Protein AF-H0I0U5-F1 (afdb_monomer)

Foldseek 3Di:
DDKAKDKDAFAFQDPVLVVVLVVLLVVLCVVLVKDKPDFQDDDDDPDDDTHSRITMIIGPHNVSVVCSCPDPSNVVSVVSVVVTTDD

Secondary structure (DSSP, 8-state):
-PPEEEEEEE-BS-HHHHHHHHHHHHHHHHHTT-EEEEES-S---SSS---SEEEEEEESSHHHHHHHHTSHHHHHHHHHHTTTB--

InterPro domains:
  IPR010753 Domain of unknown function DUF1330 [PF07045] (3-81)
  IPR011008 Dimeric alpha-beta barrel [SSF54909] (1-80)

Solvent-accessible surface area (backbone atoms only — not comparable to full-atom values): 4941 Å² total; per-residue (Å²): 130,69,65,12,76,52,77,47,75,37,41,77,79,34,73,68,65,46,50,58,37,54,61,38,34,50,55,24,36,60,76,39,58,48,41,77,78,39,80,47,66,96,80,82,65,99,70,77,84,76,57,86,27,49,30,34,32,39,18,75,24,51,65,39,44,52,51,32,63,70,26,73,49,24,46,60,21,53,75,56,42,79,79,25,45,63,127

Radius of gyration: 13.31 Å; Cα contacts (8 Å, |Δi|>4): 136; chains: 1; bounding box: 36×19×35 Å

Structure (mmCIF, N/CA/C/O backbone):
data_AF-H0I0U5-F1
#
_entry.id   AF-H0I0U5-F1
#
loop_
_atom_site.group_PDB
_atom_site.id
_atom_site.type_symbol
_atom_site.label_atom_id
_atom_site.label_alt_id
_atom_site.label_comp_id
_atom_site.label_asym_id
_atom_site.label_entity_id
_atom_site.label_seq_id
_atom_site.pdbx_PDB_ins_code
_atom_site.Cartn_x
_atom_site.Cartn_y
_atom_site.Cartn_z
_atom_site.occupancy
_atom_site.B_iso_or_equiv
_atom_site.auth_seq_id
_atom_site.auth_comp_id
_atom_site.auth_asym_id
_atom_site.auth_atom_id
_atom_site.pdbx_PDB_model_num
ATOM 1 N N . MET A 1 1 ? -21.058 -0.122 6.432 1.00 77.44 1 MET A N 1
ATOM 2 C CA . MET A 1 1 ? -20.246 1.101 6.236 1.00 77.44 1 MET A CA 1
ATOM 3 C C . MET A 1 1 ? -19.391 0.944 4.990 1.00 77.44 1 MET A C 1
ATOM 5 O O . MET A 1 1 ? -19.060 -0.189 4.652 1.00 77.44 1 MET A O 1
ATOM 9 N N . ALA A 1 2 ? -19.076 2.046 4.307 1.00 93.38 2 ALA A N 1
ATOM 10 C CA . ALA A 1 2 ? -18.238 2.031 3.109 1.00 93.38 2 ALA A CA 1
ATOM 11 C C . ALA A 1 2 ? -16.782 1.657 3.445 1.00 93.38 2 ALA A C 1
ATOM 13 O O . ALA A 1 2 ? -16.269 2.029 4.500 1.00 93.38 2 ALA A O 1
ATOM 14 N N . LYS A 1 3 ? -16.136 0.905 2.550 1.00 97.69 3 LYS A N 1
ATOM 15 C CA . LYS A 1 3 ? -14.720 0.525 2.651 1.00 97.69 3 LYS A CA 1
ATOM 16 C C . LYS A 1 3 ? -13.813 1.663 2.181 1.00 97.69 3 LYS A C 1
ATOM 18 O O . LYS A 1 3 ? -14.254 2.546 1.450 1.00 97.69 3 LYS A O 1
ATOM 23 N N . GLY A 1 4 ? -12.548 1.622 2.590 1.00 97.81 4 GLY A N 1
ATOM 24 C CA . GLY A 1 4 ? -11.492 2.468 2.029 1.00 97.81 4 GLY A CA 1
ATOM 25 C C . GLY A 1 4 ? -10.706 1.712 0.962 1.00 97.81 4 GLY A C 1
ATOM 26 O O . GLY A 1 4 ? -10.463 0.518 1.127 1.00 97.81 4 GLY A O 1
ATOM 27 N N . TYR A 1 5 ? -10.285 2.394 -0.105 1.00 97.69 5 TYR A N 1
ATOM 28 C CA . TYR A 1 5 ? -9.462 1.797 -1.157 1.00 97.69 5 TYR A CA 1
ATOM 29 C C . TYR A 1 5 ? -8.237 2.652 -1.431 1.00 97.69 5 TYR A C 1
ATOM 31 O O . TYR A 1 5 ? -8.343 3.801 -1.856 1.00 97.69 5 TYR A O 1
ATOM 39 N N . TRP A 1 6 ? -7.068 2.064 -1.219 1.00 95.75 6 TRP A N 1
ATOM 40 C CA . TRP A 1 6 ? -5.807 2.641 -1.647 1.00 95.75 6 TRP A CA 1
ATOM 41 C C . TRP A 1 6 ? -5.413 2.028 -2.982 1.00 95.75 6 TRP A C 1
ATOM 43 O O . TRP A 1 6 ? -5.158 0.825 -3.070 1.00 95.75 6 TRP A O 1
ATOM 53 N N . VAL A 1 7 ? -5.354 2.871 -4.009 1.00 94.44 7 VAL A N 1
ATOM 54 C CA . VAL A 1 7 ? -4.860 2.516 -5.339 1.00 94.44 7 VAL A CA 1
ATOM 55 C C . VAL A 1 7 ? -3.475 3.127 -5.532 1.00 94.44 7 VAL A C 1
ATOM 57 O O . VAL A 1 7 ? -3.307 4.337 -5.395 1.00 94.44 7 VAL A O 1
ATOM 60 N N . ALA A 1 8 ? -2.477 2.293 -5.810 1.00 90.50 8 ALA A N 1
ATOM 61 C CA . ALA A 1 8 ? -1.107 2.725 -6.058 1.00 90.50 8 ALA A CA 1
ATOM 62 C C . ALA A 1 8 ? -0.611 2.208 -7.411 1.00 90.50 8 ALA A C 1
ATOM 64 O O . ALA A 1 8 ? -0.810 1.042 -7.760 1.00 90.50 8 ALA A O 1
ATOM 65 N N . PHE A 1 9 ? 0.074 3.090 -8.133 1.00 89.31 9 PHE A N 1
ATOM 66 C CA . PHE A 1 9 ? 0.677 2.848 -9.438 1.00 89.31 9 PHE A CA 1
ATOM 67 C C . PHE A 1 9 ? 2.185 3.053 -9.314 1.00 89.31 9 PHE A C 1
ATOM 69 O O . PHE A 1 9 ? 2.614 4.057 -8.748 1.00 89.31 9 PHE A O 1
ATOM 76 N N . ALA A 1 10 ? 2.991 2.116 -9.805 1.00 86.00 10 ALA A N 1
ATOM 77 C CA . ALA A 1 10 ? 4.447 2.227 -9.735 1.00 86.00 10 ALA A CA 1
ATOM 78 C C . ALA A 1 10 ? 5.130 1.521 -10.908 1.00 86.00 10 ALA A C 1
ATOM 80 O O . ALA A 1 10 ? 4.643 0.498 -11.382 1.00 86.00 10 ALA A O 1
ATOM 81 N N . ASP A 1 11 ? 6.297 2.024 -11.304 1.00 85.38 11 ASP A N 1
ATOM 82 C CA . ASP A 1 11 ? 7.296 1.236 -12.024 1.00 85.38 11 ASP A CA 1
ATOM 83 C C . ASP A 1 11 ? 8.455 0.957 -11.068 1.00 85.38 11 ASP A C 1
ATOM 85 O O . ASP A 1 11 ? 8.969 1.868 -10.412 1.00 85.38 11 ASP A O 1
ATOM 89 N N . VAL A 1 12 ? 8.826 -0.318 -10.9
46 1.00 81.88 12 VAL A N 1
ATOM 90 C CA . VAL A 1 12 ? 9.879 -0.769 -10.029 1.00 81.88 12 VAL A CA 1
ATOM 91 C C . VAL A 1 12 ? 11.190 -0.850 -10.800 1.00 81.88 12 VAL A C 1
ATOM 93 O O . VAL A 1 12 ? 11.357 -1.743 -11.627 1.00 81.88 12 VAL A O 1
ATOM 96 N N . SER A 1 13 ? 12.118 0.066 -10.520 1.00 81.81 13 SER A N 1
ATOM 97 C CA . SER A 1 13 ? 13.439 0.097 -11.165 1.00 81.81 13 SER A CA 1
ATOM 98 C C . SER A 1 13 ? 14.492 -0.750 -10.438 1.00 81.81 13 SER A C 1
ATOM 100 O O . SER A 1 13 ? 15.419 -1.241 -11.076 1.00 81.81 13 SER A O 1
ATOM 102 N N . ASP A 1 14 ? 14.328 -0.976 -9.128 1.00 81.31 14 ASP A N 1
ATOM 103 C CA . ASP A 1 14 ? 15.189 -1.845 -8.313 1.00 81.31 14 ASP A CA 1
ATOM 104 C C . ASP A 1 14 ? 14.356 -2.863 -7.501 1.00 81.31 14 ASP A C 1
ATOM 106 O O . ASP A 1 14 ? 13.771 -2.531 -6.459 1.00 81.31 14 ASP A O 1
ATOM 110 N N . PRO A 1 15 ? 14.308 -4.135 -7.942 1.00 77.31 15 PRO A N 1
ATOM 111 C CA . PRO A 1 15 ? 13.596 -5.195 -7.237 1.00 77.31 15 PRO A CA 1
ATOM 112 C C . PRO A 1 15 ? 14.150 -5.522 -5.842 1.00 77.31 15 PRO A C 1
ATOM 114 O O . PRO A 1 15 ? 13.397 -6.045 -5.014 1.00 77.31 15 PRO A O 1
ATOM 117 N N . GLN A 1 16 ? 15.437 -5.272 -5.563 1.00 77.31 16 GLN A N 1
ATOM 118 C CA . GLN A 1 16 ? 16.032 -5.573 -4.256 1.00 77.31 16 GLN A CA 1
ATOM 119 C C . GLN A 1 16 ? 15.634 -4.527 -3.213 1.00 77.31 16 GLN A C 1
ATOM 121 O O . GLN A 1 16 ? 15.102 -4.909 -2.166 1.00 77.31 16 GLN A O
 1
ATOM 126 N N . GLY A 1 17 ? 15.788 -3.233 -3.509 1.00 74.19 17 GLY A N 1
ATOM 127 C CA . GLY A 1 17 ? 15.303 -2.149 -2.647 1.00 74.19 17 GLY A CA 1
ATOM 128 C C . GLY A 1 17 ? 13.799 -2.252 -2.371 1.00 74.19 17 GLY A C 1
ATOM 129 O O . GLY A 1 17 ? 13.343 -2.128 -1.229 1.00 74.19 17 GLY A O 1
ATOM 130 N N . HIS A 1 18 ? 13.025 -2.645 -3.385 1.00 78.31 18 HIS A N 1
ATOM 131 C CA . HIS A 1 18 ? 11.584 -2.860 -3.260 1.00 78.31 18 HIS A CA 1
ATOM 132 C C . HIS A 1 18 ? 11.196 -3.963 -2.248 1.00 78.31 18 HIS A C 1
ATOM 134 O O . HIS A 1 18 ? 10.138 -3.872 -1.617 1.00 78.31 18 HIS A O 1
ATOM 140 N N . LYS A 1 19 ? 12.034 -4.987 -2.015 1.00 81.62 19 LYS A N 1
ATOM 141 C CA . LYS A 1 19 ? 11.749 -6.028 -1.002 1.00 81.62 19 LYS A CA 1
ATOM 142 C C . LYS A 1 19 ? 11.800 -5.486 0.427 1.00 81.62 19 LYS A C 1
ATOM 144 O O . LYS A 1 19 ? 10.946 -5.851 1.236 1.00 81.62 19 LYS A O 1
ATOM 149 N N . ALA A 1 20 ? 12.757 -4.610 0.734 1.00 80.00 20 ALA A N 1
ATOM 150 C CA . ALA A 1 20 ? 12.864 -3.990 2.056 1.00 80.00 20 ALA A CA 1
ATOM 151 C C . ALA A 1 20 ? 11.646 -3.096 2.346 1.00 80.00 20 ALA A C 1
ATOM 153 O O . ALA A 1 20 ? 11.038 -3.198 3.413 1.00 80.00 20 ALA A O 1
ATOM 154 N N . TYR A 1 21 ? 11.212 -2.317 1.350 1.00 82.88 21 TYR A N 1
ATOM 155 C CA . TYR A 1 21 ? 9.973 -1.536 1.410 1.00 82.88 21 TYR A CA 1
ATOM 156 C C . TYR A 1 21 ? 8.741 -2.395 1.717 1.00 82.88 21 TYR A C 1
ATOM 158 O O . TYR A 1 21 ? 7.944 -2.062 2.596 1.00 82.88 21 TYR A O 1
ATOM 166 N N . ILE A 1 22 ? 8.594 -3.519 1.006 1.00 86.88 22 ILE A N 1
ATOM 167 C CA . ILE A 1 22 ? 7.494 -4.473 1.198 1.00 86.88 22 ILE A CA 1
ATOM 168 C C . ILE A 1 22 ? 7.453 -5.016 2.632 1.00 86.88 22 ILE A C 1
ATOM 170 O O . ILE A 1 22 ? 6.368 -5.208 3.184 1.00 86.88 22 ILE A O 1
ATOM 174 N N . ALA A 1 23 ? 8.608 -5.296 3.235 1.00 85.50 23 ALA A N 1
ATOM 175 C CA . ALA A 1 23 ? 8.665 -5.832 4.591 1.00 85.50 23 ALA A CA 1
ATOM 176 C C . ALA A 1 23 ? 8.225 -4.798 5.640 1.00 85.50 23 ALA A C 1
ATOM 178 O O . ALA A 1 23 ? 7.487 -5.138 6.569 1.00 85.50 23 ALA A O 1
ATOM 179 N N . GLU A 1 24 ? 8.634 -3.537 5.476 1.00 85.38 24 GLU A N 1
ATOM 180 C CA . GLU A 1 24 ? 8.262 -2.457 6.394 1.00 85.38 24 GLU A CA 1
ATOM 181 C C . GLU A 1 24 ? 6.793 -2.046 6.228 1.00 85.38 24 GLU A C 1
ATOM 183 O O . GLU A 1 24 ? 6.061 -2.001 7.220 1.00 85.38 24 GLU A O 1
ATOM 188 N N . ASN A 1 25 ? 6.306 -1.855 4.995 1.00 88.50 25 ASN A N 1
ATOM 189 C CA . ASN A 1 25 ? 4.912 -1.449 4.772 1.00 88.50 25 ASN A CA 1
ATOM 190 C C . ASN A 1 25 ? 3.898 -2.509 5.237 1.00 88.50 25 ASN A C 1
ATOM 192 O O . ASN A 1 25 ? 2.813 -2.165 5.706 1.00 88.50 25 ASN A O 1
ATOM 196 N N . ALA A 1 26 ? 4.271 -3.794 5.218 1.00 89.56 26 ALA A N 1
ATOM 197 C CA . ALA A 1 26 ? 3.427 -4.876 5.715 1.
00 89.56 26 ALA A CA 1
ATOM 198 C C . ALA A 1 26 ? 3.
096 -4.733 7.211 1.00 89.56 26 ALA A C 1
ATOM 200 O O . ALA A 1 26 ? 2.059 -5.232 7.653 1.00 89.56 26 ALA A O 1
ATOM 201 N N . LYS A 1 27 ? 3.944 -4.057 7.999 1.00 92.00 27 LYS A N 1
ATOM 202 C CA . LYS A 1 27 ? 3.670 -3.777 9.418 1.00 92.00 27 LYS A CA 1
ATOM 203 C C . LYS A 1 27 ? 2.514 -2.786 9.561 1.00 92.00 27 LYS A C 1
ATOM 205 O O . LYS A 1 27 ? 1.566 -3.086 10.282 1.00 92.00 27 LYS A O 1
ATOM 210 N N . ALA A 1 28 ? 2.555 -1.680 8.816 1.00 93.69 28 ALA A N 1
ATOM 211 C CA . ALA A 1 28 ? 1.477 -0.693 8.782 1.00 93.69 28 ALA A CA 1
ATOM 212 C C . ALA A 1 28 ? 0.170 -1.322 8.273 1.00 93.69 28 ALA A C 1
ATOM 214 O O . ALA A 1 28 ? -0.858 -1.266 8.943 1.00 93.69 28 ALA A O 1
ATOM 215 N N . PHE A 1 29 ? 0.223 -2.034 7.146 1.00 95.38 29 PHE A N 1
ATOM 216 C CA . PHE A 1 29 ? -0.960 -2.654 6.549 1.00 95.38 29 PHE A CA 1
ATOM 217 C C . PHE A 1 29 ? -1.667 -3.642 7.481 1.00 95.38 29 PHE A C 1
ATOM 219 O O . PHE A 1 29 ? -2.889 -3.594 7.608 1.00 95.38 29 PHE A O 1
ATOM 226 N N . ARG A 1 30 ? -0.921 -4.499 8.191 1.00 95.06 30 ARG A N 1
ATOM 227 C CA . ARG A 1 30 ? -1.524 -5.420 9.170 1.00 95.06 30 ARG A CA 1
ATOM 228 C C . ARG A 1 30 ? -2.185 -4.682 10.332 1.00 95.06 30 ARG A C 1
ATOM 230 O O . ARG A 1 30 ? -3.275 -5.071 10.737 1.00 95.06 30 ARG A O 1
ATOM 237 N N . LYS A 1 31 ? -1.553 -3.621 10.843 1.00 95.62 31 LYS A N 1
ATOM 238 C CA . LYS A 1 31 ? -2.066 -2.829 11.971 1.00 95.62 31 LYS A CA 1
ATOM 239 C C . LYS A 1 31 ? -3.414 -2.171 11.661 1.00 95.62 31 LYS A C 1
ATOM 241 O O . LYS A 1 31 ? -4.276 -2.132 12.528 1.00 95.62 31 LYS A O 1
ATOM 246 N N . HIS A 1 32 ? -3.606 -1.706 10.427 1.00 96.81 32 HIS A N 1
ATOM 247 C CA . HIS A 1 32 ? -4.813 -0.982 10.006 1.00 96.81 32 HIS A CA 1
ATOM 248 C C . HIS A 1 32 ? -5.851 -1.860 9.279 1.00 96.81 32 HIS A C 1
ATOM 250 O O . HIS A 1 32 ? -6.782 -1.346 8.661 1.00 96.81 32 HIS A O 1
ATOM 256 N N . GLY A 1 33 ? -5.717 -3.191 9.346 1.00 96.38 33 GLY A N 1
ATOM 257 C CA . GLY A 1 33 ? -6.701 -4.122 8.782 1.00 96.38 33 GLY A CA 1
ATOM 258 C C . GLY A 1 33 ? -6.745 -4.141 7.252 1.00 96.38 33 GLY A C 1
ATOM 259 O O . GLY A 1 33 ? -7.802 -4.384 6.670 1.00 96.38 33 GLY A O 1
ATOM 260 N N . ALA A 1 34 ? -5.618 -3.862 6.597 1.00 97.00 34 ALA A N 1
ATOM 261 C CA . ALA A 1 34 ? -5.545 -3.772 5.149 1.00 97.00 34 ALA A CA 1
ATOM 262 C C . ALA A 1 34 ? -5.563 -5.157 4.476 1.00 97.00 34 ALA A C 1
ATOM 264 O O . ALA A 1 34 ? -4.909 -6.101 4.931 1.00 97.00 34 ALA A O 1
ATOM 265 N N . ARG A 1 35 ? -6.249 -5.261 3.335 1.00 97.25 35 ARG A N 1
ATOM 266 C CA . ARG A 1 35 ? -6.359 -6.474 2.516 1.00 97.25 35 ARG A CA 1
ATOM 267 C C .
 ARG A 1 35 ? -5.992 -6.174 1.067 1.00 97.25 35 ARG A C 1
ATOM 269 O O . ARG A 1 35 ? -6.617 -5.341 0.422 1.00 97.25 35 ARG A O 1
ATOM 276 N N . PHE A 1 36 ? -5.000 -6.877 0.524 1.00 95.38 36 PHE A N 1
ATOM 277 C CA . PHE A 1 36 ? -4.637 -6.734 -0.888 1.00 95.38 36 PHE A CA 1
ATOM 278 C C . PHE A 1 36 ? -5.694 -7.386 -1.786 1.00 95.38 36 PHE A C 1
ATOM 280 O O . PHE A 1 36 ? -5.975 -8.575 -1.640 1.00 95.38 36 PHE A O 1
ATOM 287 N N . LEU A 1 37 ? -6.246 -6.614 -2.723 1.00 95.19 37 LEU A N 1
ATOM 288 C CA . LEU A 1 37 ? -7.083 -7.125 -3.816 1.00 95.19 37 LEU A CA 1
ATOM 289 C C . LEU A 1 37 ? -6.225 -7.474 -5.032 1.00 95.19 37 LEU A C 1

▶ [INSTRUCTIONS FOR THE TASK]:
Where the line holding "ATOM 61 C CA" appears in the listing above, start reproducing exactly, and end with the line holding "ATOM 69 O O".

▶ [WRITTEN RESPONSE]:
ATOM 61 C CA . ALA A 1 8 ? -1.107 2.725 -6.058 1.00 90.50 8 ALA A CA 1
ATOM 62 C C . ALA A 1 8 ? -0.611 2.208 -7.411 1.00 90.50 8 ALA A C 1
ATOM 64 O O . ALA A 1 8 ? -0.810 1.042 -7.760 1.00 90.50 8 ALA A O 1
ATOM 65 N N . PHE A 1 9 ? 0.074 3.090 -8.133 1.00 89.31 9 PHE A N 1
ATOM 66 C CA . PHE A 1 9 ? 0.677 2.848 -9.438 1.00 89.31 9 PHE A CA 1
ATOM 67 C C . PHE A 1 9 ? 2.185 3.053 -9.314 1.00 89.31 9 PHE A C 1
ATOM 69 O O . PHE A 1 9 ? 2.614 4.057 -8.748 1.00 89.31 9 PHE A O 1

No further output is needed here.